WHAT THE EXERCISE ASKS » Beginning with the first line and ending with the one containing "ATOM 17 N N", copy the lines of the listing below exactly; omit everything else.

-- -- --

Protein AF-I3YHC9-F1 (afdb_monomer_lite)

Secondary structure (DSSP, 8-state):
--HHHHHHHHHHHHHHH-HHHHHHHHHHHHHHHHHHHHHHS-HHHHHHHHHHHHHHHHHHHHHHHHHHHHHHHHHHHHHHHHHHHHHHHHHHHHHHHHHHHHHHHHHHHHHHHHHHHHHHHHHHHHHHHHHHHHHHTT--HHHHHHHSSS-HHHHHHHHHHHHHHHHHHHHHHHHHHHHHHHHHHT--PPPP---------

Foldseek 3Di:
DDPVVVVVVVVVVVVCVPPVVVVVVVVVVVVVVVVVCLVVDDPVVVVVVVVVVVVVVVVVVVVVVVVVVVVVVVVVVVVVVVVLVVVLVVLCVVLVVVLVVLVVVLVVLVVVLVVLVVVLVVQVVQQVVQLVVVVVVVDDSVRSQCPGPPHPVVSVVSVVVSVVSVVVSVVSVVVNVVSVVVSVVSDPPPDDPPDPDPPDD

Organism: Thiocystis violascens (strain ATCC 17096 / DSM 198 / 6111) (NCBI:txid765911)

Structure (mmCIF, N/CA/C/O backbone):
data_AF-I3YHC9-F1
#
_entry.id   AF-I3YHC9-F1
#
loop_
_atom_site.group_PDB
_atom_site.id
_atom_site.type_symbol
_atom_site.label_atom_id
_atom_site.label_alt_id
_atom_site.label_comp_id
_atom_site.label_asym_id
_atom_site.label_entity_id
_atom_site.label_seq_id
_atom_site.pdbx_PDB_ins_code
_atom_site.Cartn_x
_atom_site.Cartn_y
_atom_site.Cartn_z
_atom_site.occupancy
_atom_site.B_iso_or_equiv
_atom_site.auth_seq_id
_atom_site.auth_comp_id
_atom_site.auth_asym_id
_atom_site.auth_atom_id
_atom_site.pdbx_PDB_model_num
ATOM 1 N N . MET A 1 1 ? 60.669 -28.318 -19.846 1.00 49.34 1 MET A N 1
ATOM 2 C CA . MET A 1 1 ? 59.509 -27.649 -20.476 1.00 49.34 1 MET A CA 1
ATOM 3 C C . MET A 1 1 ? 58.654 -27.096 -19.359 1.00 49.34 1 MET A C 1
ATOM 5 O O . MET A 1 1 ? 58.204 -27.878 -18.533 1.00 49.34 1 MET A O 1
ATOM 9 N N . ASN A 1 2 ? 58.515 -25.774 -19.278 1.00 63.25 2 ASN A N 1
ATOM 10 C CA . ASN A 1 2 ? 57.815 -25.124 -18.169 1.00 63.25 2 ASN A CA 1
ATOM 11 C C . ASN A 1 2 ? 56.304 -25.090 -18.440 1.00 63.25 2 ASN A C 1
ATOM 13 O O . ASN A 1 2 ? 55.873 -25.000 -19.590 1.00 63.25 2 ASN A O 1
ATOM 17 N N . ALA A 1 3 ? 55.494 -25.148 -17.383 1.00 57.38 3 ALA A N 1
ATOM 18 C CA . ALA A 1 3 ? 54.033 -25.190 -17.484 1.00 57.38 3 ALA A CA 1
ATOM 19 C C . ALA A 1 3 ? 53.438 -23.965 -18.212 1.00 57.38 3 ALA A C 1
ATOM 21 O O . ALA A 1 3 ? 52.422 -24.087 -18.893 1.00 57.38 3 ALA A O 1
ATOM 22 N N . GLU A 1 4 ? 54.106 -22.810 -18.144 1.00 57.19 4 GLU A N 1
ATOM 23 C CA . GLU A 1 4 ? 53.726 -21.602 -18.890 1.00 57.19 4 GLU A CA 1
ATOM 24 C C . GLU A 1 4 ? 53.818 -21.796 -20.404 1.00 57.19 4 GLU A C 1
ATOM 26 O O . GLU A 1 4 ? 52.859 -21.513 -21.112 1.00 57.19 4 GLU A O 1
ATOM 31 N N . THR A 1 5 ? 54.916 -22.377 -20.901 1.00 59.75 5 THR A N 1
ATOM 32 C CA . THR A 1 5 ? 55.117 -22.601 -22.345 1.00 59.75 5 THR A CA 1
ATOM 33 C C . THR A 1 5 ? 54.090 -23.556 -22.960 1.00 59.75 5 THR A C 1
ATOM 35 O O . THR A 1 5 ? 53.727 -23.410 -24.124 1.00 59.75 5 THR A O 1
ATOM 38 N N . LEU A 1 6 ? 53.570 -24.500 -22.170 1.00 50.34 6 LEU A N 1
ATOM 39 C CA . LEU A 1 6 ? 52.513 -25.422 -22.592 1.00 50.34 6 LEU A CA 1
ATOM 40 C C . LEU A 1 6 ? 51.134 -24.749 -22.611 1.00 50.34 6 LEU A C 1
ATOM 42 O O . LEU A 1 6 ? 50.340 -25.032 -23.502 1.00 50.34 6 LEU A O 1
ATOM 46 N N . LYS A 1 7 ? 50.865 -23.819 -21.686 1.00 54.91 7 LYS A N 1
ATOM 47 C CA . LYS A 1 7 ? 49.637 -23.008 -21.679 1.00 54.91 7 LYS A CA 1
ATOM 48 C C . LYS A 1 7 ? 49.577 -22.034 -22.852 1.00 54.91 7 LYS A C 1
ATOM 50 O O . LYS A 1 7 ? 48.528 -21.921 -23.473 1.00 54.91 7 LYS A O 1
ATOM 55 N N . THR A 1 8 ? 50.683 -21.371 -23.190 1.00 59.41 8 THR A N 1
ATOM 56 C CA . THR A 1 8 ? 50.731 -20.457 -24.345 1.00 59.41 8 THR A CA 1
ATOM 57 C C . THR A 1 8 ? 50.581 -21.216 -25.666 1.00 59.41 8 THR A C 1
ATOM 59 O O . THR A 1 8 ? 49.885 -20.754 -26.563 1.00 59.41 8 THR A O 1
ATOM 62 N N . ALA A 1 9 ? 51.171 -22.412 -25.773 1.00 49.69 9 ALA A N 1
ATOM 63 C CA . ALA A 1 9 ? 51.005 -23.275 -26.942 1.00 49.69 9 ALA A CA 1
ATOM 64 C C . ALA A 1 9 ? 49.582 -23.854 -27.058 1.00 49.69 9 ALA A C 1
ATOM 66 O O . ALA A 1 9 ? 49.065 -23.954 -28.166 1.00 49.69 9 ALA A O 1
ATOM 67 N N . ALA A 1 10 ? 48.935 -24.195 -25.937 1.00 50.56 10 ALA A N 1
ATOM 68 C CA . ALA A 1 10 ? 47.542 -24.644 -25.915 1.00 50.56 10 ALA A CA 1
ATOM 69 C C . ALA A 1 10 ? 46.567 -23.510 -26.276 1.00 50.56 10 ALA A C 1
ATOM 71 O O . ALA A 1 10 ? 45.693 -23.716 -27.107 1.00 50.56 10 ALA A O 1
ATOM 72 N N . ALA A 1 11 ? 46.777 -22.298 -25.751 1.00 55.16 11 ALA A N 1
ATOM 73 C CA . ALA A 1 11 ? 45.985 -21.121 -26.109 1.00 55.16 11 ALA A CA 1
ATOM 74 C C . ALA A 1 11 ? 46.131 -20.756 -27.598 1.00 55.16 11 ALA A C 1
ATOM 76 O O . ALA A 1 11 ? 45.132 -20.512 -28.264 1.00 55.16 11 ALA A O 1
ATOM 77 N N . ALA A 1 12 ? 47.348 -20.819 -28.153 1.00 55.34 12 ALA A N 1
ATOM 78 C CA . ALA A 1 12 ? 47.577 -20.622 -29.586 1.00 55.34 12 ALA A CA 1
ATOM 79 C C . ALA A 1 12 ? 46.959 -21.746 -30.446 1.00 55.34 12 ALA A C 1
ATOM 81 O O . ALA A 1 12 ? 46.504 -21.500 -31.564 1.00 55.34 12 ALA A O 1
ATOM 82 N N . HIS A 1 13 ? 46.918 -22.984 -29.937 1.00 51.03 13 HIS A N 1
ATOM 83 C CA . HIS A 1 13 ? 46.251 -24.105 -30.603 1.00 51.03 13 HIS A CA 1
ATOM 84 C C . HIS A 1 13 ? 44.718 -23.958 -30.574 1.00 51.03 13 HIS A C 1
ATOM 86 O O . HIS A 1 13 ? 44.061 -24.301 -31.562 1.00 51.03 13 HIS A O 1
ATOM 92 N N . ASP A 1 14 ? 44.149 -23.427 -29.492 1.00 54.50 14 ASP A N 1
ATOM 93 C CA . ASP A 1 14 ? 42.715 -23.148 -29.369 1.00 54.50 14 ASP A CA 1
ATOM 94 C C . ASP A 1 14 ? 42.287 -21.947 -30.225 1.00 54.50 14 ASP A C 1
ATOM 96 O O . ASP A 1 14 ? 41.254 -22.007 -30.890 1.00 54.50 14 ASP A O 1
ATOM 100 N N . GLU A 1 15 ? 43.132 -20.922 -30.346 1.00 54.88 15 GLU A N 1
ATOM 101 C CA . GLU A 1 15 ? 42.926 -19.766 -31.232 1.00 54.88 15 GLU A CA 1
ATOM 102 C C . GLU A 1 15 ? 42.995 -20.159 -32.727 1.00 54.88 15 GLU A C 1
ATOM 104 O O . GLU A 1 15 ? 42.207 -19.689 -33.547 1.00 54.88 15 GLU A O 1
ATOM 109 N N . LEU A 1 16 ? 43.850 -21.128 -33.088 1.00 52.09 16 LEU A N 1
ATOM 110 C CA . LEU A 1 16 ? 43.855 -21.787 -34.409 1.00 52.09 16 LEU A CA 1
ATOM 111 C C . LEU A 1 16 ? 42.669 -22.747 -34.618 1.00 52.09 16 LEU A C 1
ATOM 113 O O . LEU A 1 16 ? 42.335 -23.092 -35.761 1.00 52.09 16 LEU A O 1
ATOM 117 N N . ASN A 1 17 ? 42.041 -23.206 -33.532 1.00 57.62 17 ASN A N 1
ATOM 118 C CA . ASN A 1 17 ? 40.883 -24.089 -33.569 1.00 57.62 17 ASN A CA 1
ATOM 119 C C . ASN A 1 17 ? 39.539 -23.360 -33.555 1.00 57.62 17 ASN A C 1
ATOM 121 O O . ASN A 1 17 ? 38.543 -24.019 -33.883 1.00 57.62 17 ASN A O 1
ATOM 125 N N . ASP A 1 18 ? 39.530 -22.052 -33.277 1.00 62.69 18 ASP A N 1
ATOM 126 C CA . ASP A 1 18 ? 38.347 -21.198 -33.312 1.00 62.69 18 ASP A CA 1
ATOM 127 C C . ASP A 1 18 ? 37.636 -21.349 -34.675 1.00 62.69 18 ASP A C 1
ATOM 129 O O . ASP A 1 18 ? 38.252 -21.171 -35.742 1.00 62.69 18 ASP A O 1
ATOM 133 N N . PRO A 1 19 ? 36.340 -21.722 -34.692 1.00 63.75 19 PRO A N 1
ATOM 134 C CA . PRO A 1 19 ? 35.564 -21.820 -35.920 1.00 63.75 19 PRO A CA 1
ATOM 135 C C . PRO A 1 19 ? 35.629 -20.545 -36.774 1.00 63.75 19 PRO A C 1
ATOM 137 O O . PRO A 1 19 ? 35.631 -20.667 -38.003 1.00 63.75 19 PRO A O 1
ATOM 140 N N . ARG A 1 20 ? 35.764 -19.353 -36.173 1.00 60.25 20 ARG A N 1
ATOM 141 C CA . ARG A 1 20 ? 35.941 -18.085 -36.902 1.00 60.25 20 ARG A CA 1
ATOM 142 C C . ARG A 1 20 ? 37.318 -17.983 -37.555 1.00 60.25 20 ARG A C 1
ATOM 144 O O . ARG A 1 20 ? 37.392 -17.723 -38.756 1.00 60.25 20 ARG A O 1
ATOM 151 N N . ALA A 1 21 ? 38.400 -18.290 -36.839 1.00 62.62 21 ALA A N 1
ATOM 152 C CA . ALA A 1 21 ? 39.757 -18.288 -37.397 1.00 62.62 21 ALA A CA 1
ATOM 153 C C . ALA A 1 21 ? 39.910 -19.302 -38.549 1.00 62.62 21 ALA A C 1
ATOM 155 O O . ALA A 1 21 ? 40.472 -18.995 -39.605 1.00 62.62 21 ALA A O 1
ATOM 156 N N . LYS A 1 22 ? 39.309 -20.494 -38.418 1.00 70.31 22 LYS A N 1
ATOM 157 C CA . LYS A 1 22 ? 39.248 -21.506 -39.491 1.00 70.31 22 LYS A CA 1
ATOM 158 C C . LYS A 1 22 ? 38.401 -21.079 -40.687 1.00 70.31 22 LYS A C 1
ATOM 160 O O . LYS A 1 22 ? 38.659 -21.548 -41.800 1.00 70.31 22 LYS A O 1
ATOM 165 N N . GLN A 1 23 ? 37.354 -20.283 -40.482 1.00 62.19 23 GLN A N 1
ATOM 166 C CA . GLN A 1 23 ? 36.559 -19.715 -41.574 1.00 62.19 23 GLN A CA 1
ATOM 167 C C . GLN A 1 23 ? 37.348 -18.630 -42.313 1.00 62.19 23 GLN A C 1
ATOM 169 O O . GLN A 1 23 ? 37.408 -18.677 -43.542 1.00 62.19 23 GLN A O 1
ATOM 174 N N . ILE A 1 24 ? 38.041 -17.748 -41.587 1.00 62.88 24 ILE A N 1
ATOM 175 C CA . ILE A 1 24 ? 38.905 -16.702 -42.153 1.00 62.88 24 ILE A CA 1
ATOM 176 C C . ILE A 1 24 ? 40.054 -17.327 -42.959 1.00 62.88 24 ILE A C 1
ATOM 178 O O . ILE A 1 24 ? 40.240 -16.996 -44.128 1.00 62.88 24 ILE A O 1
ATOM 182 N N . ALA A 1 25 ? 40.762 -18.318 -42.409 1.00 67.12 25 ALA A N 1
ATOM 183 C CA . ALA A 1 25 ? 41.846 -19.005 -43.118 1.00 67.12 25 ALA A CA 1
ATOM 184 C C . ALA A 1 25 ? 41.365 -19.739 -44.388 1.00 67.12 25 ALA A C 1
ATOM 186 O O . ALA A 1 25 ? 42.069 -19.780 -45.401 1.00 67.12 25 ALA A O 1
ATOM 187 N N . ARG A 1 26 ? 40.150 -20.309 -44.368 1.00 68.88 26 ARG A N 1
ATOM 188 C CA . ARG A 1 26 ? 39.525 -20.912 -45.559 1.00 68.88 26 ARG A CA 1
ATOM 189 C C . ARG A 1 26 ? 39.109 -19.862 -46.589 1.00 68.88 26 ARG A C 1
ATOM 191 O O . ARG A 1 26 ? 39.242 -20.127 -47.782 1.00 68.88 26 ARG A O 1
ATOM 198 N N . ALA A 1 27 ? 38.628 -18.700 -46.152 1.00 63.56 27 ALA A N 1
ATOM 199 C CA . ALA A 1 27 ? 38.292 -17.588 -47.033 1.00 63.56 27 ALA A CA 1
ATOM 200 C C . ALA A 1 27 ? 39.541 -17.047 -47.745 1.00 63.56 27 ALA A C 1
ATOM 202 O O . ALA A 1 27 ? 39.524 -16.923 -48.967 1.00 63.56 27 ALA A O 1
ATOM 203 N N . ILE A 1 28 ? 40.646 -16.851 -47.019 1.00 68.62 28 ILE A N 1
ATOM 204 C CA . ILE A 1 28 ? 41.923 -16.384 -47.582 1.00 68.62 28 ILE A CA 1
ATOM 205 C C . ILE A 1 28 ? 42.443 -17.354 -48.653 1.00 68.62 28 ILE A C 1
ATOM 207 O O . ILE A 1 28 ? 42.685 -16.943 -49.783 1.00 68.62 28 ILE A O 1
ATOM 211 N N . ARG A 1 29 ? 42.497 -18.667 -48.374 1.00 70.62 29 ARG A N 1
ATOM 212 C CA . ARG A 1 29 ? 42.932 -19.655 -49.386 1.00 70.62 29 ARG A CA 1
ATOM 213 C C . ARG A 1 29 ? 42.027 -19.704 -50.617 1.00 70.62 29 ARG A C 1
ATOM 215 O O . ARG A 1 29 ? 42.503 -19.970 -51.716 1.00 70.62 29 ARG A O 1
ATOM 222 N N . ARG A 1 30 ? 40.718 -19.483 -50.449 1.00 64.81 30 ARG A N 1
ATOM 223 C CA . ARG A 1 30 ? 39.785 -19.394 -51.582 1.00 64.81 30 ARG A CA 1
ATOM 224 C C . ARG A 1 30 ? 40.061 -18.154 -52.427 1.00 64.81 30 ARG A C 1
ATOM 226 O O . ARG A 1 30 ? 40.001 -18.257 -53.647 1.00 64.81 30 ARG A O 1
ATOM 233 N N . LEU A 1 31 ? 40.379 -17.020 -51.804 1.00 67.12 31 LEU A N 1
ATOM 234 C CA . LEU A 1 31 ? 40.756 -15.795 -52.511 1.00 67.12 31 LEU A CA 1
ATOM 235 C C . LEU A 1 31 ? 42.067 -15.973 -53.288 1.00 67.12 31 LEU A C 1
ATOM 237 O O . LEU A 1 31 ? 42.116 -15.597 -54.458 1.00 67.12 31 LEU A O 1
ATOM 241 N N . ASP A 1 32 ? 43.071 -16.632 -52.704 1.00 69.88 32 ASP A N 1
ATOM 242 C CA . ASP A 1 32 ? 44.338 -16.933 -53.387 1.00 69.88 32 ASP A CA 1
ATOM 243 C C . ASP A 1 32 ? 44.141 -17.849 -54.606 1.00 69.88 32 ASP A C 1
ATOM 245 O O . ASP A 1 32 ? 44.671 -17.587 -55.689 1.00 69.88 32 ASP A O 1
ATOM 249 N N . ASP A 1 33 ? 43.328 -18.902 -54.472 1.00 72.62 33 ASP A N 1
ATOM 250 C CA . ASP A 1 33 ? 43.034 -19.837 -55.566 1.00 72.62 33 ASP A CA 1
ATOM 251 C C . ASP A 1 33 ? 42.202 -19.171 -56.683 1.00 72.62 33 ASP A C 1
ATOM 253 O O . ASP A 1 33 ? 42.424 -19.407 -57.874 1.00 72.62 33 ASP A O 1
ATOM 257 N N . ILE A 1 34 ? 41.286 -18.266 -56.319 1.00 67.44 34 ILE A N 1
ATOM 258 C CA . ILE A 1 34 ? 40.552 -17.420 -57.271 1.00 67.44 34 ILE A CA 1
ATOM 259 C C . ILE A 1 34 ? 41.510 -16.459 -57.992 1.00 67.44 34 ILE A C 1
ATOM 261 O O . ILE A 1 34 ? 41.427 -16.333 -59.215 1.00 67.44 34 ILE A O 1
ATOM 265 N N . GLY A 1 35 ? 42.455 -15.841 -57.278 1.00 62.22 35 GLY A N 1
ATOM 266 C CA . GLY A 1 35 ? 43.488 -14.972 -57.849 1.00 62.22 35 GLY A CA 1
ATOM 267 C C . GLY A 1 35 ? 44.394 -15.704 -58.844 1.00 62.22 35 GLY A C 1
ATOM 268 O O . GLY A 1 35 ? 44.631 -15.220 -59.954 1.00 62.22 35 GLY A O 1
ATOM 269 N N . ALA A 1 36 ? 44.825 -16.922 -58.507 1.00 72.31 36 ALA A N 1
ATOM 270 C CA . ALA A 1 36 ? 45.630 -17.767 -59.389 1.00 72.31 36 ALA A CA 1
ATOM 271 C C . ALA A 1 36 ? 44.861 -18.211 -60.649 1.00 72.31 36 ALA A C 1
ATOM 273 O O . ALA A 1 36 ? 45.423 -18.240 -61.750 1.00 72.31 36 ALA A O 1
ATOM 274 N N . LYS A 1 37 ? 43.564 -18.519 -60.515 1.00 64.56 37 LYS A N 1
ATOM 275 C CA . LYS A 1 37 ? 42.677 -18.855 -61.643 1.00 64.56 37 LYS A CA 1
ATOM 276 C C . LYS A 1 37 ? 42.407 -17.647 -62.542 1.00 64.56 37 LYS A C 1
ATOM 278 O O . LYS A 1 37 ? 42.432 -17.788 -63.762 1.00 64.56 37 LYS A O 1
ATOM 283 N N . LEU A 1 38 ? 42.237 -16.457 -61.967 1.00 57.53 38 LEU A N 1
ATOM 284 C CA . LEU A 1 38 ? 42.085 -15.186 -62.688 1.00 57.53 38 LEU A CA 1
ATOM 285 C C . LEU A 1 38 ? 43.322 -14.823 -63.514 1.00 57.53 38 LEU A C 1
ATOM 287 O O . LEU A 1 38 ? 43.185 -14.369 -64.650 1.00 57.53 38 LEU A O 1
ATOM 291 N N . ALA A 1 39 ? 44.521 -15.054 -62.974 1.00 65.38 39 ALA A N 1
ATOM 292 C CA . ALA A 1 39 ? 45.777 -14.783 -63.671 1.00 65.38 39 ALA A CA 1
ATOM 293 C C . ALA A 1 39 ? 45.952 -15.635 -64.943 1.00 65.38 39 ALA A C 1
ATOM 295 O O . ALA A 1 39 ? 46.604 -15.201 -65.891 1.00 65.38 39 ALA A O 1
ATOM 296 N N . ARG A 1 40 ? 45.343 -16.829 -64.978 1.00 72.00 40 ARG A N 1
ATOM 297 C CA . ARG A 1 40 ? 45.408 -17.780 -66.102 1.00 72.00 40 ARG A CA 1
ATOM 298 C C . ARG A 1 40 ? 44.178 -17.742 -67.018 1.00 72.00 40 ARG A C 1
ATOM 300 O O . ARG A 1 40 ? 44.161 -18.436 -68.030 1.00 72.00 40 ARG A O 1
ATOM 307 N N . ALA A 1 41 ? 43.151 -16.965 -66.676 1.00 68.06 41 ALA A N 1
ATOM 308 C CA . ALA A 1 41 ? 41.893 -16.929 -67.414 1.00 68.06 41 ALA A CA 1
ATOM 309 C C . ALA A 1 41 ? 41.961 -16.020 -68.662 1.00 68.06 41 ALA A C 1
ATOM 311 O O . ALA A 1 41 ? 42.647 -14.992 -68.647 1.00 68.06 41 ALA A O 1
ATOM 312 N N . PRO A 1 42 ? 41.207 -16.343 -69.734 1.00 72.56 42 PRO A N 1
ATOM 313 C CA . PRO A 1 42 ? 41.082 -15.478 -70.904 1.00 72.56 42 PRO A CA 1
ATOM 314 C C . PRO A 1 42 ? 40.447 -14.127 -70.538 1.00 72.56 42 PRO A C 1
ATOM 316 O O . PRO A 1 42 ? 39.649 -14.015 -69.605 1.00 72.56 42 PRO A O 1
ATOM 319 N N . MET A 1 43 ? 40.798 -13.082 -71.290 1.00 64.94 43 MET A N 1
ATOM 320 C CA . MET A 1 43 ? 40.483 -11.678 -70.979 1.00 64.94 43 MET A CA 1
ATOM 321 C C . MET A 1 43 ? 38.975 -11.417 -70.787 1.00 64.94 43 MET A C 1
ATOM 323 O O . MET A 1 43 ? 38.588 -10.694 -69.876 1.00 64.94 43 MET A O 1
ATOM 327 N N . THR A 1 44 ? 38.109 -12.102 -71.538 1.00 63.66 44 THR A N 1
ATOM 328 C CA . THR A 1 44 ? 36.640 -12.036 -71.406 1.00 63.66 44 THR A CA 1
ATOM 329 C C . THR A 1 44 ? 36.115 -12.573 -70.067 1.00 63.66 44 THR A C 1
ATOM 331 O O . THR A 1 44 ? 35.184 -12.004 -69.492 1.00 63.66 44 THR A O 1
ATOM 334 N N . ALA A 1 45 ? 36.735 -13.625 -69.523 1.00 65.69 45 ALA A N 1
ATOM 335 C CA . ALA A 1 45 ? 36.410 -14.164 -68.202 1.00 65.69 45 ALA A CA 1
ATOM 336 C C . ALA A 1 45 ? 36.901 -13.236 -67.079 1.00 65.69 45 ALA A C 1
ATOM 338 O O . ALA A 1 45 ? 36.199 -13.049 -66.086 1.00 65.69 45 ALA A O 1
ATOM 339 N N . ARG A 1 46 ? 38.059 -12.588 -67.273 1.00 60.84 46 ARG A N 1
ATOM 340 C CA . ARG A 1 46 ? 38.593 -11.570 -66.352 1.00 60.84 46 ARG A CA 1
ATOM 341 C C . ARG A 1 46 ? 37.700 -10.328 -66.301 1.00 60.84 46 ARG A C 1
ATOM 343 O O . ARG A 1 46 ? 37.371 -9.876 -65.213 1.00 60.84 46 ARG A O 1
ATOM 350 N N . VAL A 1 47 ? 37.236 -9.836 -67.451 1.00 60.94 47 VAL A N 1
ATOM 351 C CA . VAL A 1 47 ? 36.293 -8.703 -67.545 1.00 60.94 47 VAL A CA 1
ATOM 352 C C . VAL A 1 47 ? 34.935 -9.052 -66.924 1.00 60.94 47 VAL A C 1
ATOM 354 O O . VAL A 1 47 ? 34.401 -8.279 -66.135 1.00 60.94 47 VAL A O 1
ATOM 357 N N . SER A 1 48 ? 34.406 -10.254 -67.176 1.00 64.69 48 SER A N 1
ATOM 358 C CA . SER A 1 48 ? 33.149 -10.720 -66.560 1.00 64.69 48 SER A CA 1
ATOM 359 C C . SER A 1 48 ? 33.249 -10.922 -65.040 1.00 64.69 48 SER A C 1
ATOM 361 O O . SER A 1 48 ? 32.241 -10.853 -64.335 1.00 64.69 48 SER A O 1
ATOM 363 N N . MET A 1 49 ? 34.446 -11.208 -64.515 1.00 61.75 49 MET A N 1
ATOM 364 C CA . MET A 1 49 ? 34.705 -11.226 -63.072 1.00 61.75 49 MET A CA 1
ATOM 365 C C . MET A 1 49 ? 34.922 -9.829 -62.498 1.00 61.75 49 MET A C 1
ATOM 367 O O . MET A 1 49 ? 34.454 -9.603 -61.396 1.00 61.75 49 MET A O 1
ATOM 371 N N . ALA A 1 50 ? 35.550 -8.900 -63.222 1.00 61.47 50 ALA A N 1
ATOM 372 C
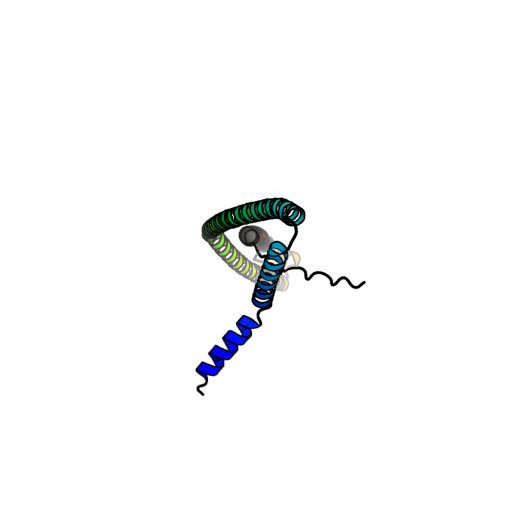 CA . ALA A 1 50 ? 35.706 -7.507 -62.791 1.00 61.47 50 ALA A CA 1
ATOM 373 C C . ALA A 1 50 ? 34.353 -6.772 -62.700 1.00 61.47 50 ALA A C 1
ATOM 375 O O . ALA A 1 50 ? 34.092 -6.016 -61.773 1.00 61.47 50 ALA A O 1
ATOM 376 N N . ILE A 1 51 ? 33.427 -7.066 -63.616 1.00 62.53 51 ILE A N 1
ATOM 377 C CA . ILE A 1 51 ? 32.044 -6.569 -63.531 1.00 62.53 51 ILE A CA 1
ATOM 378 C C . ILE A 1 51 ? 31.320 -7.187 -62.320 1.00 62.53 51 ILE A C 1
ATOM 380 O O . ILE A 1 51 ? 30.580 -6.504 -61.616 1.00 62.53 51 ILE A O 1
ATOM 384 N N . ARG A 1 52 ? 31.571 -8.472 -62.023 1.00 63.53 52 ARG A N 1
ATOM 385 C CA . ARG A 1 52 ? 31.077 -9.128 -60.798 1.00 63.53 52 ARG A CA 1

-- -- --

PROBLEM SOLUTION »
Protein AF-I3YHC9-F1 (afdb_monomer_lite)

Secondary structure (DSSP, 8-state):
--HHHHHHHHHHHHHHH-HHHHHHHHHHHHHHHHHHHHHHS-HHHHHHHHHHHHHHHHHHHHHHHHHHHHHHHHHHHHHHHHHHHHHHHHHHHHHHHHHHHHHHHHHHHHHHHHHHHHHHHHHHHHHHHHHHHHHHTT--HHHHHHHSSS-HHHHHHHHHHHHHHHHHHHHHHHHHHHHHHHHHHT--PPPP---------

Foldseek 3Di:
DDPVVVVVVVVVVVVCVPPVVVVVVVVVVVVVVVVVCLVVDDPVVVVVVVVVVVVVVVVVVVVVVVVVVVVVVVVVVVVVVVVLVVVLVVLCVVLVVVLVVLVVVLVVLVVVLVVLVVVLVVQVVQQVVQLVVVVVVVDDSVRSQCPGPPHPVVSVVSVVVSVVSVVVSVVSVVVNVVSVVVSVVSDPPPDDPPDPDPPDD

Organism: Thiocystis violascens (strain ATCC 17096 / DSM 198 / 6111) (NCBI:txid765911)

Structure (mmCIF, N/CA/C/O backbone):
data_AF-I3YHC9-F1
#
_entry.id   AF-I3YHC9-F1
#
loop_
_atom_site.group_PDB
_atom_site.id
_atom_site.type_symbol
_atom_site.label_atom_id
_atom_site.label_alt_id
_atom_site.label_comp_id
_atom_site.label_asym_id
_atom_site.label_entity_id
_atom_site.label_seq_id
_atom_site.pdbx_PDB_ins_code
_atom_site.Cartn_x
_atom_site.Cartn_y
_atom_site.Cartn_z
_atom_site.occupancy
_atom_site.B_iso_or_equiv
_atom_site.auth_seq_id
_atom_site.auth_comp_id
_atom_site.auth_asym_id
_atom_site.auth_atom_id
_atom_site.pdbx_PDB_model_num
ATOM 1 N N . MET A 1 1 ? 60.669 -28.318 -19.846 1.00 49.34 1 MET A N 1
ATOM 2 C CA . MET A 1 1 ? 59.509 -27.649 -20.476 1.00 49.34 1 MET A CA 1
ATOM 3 C C . MET A 1 1 ? 58.654 -27.096 -19.359 1.00 49.34 1 MET A C 1
ATOM 5 O O . MET A 1 1 ? 58.204 -27.878 -18.533 1.00 49.34 1 MET A O 1
ATOM 9 N N . ASN A 1 2 ? 58.515 -25.774 -19.278 1.00 63.25 2 ASN A N 1
ATOM 10 C CA . ASN A 1 2 ? 57.815 -25.124 -18.169 1.00 63.25 2 ASN A CA 1
ATOM 11 C C . ASN A 1 2 ? 56.304 -25.090 -18.440 1.00 63.25 2 ASN A C 1
ATOM 13 O O . ASN A 1 2 ? 55.873 -25.000 -19.590 1.00 63.25 2 ASN A O 1
ATOM 17 N N . ALA A 1 3 ? 55.494 -25.148 -17.383 1.00 57.38 3 ALA A N 1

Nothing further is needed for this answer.